While the Left will oppose foreign aggression, whether instigated by the Chinese or Americans, it cannot accept the facile thinking that both China and the U.S. represent the same and equal threat to our way of life. China’s transgressions are getting nastier but only the naïve would describe them as equal to or worse than the crimes committed by the U.S.

Which has the biggest arsenal of nuclear weapons? Which has waged numerous wars of aggression in the past century? Which has used its political, military, and economic clout to meddle in our affairs? Which has imposed its fiscal policies to restructure our domestic economy for its own benefit? Which has invaded the country and massacred our people right after we won our freedom from Spanish colonialists? Which used the country’s facilities to attack and poison the lands of Indochina? US Imperialism is clearly the biggest threat not just in the Philippines but in the whole world as well.

This viewpoint, it must be emphasized, it not shared by the Left alone. It is comforting to know that there are still commentators, writers, and academicians who reject the thinking that the Philippines must remain a neocolony of the U.S. in order to assert our rights as a free nation. But lucky for them, they will not be demonized by the state and its ardent supporters who are desperately trying to reduce the nationalist framework into a mere communist agitprop.

So how do we fight the foreign aggressors sans the superior American military hardware? We should invoke the legacy of Claro M Recto, the great Filipino statesman and eminent nationalist intellectual. His was a lone dissenting voice during the early years of the Cold War era in the 1950s. He pushed for an independent foreign policy and warned against the blind acceptance of American altruism. For espousing nationalism, he was vilified as an anti-Filipino and communist sympathizer. Anyway, history has already vindicated him and succeeding governments eventually implemented some of his unpopular demands like restoring bilateral ties with Red China.

More than five decades after his death, Recto and his ideas remain relevant. Tragic that then and now, the government’s foreign policy is still tied to the geopolitical interests of the U.S.

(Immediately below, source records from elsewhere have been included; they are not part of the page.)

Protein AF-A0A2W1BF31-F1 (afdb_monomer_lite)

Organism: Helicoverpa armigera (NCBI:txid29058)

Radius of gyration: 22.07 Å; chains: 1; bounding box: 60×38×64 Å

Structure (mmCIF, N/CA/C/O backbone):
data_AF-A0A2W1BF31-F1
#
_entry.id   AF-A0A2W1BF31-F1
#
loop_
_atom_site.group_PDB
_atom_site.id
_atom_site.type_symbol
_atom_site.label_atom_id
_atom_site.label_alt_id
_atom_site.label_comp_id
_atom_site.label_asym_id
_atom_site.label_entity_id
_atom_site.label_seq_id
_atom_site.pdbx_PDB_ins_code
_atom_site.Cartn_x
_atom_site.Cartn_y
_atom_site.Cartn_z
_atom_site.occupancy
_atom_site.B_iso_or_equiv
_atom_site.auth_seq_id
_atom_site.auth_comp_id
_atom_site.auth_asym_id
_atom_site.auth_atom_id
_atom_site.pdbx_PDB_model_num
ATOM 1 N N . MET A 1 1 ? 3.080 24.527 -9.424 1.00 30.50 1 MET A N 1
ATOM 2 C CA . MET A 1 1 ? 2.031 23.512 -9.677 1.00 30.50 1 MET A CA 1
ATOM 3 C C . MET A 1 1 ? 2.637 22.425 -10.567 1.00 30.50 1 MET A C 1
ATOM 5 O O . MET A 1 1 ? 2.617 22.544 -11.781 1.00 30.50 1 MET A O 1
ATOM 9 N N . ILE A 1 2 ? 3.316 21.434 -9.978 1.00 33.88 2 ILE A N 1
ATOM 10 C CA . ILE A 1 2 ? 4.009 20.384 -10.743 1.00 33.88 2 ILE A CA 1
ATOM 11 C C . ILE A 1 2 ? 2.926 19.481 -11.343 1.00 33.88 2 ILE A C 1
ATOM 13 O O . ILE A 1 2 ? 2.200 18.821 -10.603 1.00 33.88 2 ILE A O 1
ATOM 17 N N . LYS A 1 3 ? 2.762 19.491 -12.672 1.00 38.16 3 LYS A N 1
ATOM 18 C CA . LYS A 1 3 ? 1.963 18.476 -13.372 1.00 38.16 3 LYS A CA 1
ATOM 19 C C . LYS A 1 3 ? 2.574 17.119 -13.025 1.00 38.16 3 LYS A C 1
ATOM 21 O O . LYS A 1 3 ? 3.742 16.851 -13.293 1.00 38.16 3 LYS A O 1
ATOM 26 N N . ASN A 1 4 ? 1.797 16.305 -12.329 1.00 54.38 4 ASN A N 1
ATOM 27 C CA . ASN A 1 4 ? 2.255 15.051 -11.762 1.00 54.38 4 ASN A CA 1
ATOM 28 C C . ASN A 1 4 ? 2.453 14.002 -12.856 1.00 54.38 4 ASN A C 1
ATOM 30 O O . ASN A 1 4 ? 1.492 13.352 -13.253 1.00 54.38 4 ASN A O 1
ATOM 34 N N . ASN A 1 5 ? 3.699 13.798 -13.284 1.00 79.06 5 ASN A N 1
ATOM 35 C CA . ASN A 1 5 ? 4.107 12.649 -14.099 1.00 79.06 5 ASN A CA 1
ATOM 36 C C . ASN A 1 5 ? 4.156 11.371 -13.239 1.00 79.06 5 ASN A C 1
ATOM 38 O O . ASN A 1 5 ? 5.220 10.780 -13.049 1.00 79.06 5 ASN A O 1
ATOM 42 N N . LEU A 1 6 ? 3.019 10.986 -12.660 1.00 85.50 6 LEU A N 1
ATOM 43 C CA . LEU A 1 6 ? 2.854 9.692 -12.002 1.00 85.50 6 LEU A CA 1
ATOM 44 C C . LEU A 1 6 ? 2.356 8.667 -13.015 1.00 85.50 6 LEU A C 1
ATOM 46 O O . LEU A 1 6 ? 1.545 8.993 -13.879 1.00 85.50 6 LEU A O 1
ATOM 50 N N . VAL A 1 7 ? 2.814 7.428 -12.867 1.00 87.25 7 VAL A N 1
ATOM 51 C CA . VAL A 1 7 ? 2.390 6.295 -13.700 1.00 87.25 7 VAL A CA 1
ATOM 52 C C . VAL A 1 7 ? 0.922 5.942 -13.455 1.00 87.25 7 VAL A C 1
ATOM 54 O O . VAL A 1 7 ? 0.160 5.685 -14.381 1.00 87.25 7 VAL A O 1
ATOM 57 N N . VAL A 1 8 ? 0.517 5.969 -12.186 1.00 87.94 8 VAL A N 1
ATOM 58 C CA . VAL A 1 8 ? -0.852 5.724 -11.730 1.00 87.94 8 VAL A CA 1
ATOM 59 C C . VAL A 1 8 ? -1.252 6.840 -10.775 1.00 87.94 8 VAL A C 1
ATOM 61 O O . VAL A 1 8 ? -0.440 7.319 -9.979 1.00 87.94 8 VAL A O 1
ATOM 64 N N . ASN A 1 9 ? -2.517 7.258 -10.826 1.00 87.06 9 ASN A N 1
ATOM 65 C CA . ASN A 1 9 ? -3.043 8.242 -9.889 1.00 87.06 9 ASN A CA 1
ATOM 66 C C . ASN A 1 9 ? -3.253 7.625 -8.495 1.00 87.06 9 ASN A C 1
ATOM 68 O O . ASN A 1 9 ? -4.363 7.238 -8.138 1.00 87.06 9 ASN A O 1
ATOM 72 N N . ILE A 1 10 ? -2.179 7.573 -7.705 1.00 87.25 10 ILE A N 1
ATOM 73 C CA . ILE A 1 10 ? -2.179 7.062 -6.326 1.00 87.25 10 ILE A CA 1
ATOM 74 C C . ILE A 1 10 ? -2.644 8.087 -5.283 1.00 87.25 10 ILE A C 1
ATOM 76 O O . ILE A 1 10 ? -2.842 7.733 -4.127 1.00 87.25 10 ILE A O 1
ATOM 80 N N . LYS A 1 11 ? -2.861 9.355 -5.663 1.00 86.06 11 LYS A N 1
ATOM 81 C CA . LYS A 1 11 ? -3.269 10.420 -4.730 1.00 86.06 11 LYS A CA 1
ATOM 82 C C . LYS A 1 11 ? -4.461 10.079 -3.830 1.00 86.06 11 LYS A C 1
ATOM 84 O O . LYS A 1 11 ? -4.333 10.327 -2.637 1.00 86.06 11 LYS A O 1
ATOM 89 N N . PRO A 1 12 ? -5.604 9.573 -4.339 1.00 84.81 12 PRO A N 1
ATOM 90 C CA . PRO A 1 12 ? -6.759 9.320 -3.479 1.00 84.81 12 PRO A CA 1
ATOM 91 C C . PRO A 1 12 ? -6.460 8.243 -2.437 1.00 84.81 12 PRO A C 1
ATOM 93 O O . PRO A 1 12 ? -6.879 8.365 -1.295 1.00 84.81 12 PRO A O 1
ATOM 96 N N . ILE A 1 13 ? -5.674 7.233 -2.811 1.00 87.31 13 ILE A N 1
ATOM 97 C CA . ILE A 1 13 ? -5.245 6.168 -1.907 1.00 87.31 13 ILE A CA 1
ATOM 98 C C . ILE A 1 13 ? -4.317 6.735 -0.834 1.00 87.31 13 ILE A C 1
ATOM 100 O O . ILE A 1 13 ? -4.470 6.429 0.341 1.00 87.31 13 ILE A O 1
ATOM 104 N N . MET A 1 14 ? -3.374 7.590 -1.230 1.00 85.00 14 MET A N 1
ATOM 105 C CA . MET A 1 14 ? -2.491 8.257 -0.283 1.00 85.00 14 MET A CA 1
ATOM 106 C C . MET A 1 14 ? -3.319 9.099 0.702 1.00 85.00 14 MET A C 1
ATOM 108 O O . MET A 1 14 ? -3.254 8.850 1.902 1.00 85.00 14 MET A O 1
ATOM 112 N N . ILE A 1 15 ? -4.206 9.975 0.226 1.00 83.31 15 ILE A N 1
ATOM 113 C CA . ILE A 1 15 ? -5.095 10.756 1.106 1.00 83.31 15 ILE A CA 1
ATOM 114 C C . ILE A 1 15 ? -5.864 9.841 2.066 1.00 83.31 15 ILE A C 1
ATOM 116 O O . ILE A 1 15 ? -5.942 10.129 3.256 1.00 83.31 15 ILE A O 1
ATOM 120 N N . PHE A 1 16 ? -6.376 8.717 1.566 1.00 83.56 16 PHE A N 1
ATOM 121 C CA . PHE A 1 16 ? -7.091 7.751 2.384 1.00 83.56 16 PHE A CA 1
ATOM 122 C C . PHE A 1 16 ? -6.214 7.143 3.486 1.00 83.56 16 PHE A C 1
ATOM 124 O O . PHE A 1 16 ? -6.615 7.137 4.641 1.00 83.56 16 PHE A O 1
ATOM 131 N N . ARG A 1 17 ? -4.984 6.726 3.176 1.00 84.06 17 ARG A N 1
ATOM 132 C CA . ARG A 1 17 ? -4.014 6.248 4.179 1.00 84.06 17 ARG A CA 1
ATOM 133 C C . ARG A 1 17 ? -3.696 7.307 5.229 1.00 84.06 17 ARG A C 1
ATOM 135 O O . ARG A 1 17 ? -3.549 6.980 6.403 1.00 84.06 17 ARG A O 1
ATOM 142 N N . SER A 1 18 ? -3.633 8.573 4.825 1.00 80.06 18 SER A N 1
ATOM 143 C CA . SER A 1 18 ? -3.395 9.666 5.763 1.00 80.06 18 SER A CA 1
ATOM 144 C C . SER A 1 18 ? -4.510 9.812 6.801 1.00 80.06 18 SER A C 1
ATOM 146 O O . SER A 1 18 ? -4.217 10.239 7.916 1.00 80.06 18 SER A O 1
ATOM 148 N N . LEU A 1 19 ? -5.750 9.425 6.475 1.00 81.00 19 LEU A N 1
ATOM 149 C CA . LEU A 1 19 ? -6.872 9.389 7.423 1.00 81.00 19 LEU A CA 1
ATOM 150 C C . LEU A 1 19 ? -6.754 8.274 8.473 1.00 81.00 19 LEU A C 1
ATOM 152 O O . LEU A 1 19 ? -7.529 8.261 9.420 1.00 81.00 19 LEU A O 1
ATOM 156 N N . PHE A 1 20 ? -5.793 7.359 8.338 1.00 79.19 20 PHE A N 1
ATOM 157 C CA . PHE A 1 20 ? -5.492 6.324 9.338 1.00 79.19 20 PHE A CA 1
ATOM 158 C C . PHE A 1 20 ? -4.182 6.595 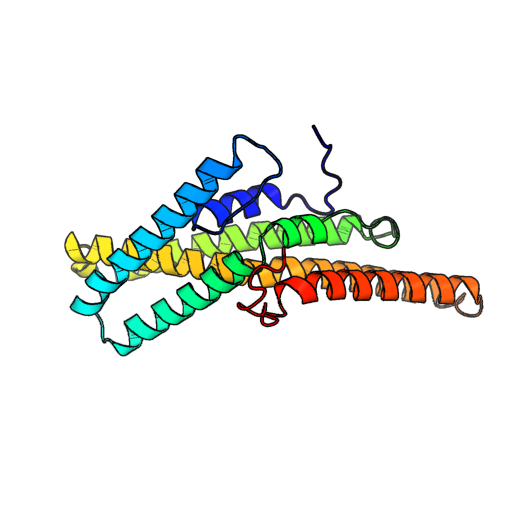10.077 1.00 79.19 20 PHE A C 1
ATOM 160 O O . PHE A 1 20 ? -3.600 5.710 10.697 1.00 79.19 20 PHE A O 1
ATOM 167 N N . GLY A 1 21 ? -3.703 7.835 9.994 1.00 73.25 21 GLY A N 1
ATOM 168 C CA . GLY A 1 21 ? -2.532 8.291 10.721 1.00 73.25 21 GLY A CA 1
ATOM 169 C C . GLY A 1 21 ? -1.198 7.938 10.077 1.00 73.25 21 GLY A C 1
ATOM 170 O O . GLY A 1 21 ? -0.154 8.102 10.705 1.00 73.25 21 GLY A O 1
ATOM 171 N N . TYR A 1 22 ? -1.196 7.513 8.815 1.00 78.44 22 TYR A N 1
ATOM 172 C CA . TYR A 1 22 ? 0.042 7.349 8.068 1.00 78.44 22 TYR A CA 1
ATOM 173 C C . TYR A 1 22 ? 0.519 8.690 7.508 1.00 78.44 22 TYR A C 1
ATOM 175 O O . TYR A 1 22 ? -0.172 9.360 6.741 1.00 78.44 22 TYR A O 1
ATOM 183 N N . ARG A 1 23 ? 1.708 9.113 7.947 1.00 71.56 23 ARG A N 1
ATOM 184 C CA . ARG A 1 23 ? 2.238 10.454 7.694 1.00 71.56 23 ARG A CA 1
ATOM 185 C C . ARG A 1 23 ? 2.511 10.695 6.209 1.00 71.56 23 ARG A C 1
ATOM 187 O O . ARG A 1 23 ? 3.345 10.013 5.619 1.00 71.56 23 ARG A O 1
ATOM 194 N N . GLN A 1 24 ? 1.928 11.759 5.650 1.00 67.25 24 GLN A N 1
ATOM 195 C CA . GLN A 1 24 ? 2.197 12.200 4.278 1.00 67.25 24 GLN A CA 1
ATOM 196 C C . GLN A 1 24 ? 2.829 13.574 4.214 1.00 67.25 24 GLN A C 1
ATOM 198 O O . GLN A 1 24 ? 2.182 14.602 4.406 1.00 67.25 24 GLN A O 1
ATOM 203 N N . LYS A 1 25 ? 4.095 13.595 3.802 1.00 64.50 25 LYS A N 1
ATOM 204 C CA . LYS A 1 25 ? 4.726 14.822 3.336 1.00 64.50 25 LYS A CA 1
ATOM 205 C C . LYS A 1 25 ? 4.371 15.044 1.874 1.00 64.50 25 LYS A C 1
ATOM 207 O O . LYS A 1 25 ? 5.059 14.618 0.952 1.00 64.50 25 LYS A O 1
ATOM 212 N N . PHE A 1 26 ? 3.262 15.734 1.650 1.00 58.50 26 PHE A N 1
ATOM 213 C CA . PHE A 1 26 ? 3.081 16.435 0.388 1.00 58.50 26 PHE A CA 1
ATOM 214 C C . PHE A 1 26 ? 4.044 17.629 0.388 1.00 58.50 26 PHE A C 1
ATOM 216 O O . PHE A 1 26 ? 4.085 18.353 1.378 1.00 58.50 26 PHE A O 1
ATOM 223 N N . ASN A 1 27 ? 4.777 17.870 -0.706 1.00 54.53 27 ASN A N 1
ATOM 224 C CA . ASN A 1 27 ? 5.691 19.019 -0.897 1.00 54.53 27 ASN A CA 1
ATOM 225 C C . ASN A 1 27 ? 4.982 20.403 -0.888 1.00 54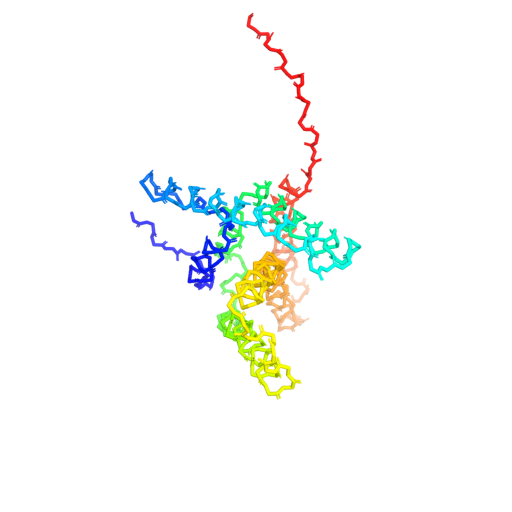.53 27 ASN A C 1
ATOM 227 O O . ASN A 1 27 ? 5.352 21.311 -1.628 1.00 54.53 27 ASN A O 1
ATOM 231 N N . SER A 1 28 ? 3.914 20.571 -0.108 1.00 48.84 28 SER A N 1
ATOM 232 C CA . SER A 1 28 ? 3.170 21.807 0.084 1.00 48.84 28 SER A CA 1
ATOM 233 C C . SER A 1 28 ? 3.426 22.331 1.504 1.00 48.84 28 SER A C 1
ATOM 235 O O . SER A 1 28 ? 3.134 21.618 2.467 1.00 48.84 28 SER A O 1
ATOM 237 N N . PRO A 1 29 ? 3.930 23.570 1.654 1.00 48.34 29 PRO A N 1
ATOM 238 C CA . PRO A 1 29 ? 4.396 24.087 2.942 1.00 48.34 29 PRO A CA 1
ATOM 239 C C . PRO A 1 29 ? 3.285 24.225 3.995 1.00 48.34 29 PRO A C 1
ATOM 241 O O . PRO A 1 29 ? 3.557 24.058 5.175 1.00 48.34 29 PRO A O 1
ATOM 244 N N . LEU A 1 30 ? 2.027 24.451 3.593 1.00 49.25 30 LEU A N 1
ATOM 245 C CA . LEU A 1 30 ? 0.903 24.646 4.526 1.00 49.25 30 LEU A CA 1
ATOM 246 C C . LEU A 1 30 ? 0.095 23.371 4.819 1.00 49.25 30 LEU A C 1
ATOM 248 O O . LEU A 1 30 ? -0.489 23.251 5.890 1.00 49.25 30 LEU A O 1
ATOM 252 N N . LYS A 1 31 ? 0.050 22.404 3.891 1.00 56.00 31 LYS A N 1
ATOM 253 C CA . LYS A 1 31 ? -0.756 21.179 4.062 1.00 56.00 31 LYS A CA 1
ATOM 254 C C . LYS A 1 31 ? -0.045 20.078 4.853 1.00 56.00 31 LYS A C 1
ATOM 256 O O . LYS A 1 31 ? -0.722 19.180 5.336 1.00 56.00 31 LYS A O 1
ATOM 261 N N . SER A 1 32 ? 1.281 20.135 4.999 1.00 58.06 32 SER A N 1
ATOM 262 C CA . SER A 1 32 ? 2.039 19.087 5.704 1.00 58.06 32 SER A CA 1
ATOM 263 C C . SER A 1 32 ? 1.766 19.061 7.216 1.00 58.06 32 SER A C 1
ATOM 265 O O . SER A 1 32 ? 1.577 17.986 7.778 1.00 58.06 32 SER A O 1
ATOM 267 N N . ASN A 1 33 ? 1.611 20.227 7.852 1.00 62.41 33 ASN A N 1
ATOM 268 C CA . ASN A 1 33 ? 1.397 20.314 9.301 1.00 62.41 33 ASN A CA 1
ATOM 269 C C . ASN A 1 33 ? 0.063 19.695 9.753 1.00 62.41 33 ASN A C 1
ATOM 271 O O . ASN A 1 33 ? 0.003 19.082 10.813 1.00 62.41 33 ASN A O 1
ATOM 275 N N . PHE A 1 34 ? -1.003 19.812 8.954 1.00 69.88 34 PHE A N 1
ATOM 276 C CA . PHE A 1 34 ? -2.315 19.262 9.318 1.00 69.88 34 PHE A CA 1
ATOM 277 C C . PHE A 1 34 ? -2.318 17.726 9.334 1.00 69.88 34 PHE A C 1
ATOM 279 O O . PHE A 1 34 ? -2.833 17.115 10.268 1.00 69.88 34 PHE A O 1
ATOM 286 N N . PHE A 1 35 ? -1.703 17.092 8.331 1.00 69.31 35 PHE A N 1
ATOM 287 C CA . PHE A 1 35 ? -1.620 15.630 8.258 1.00 69.31 35 PHE A CA 1
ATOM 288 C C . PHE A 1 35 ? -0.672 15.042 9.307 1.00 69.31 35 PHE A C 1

To counteract this nefarious betrayal, as Recto would have reminded us, what we need is a greater dose of nationalism. Nationalism plus an upsurge of radicalism.

Who will fight the Chinese invaders? We, Filipinos.
Who will resist American hegemony? We, Filipinos.

To say that we ought to surrender our complete trust and future to American Benevolence is the supreme example of an unFilipino frame of mind. If our local army continues to act like a puppet as it pathetically begs for US assistance to defend our lands, then perhaps it is time to support another army.

Hate China? Then join the people’s army, strengthen the people’s movement, and be prepared to fight for the motherland.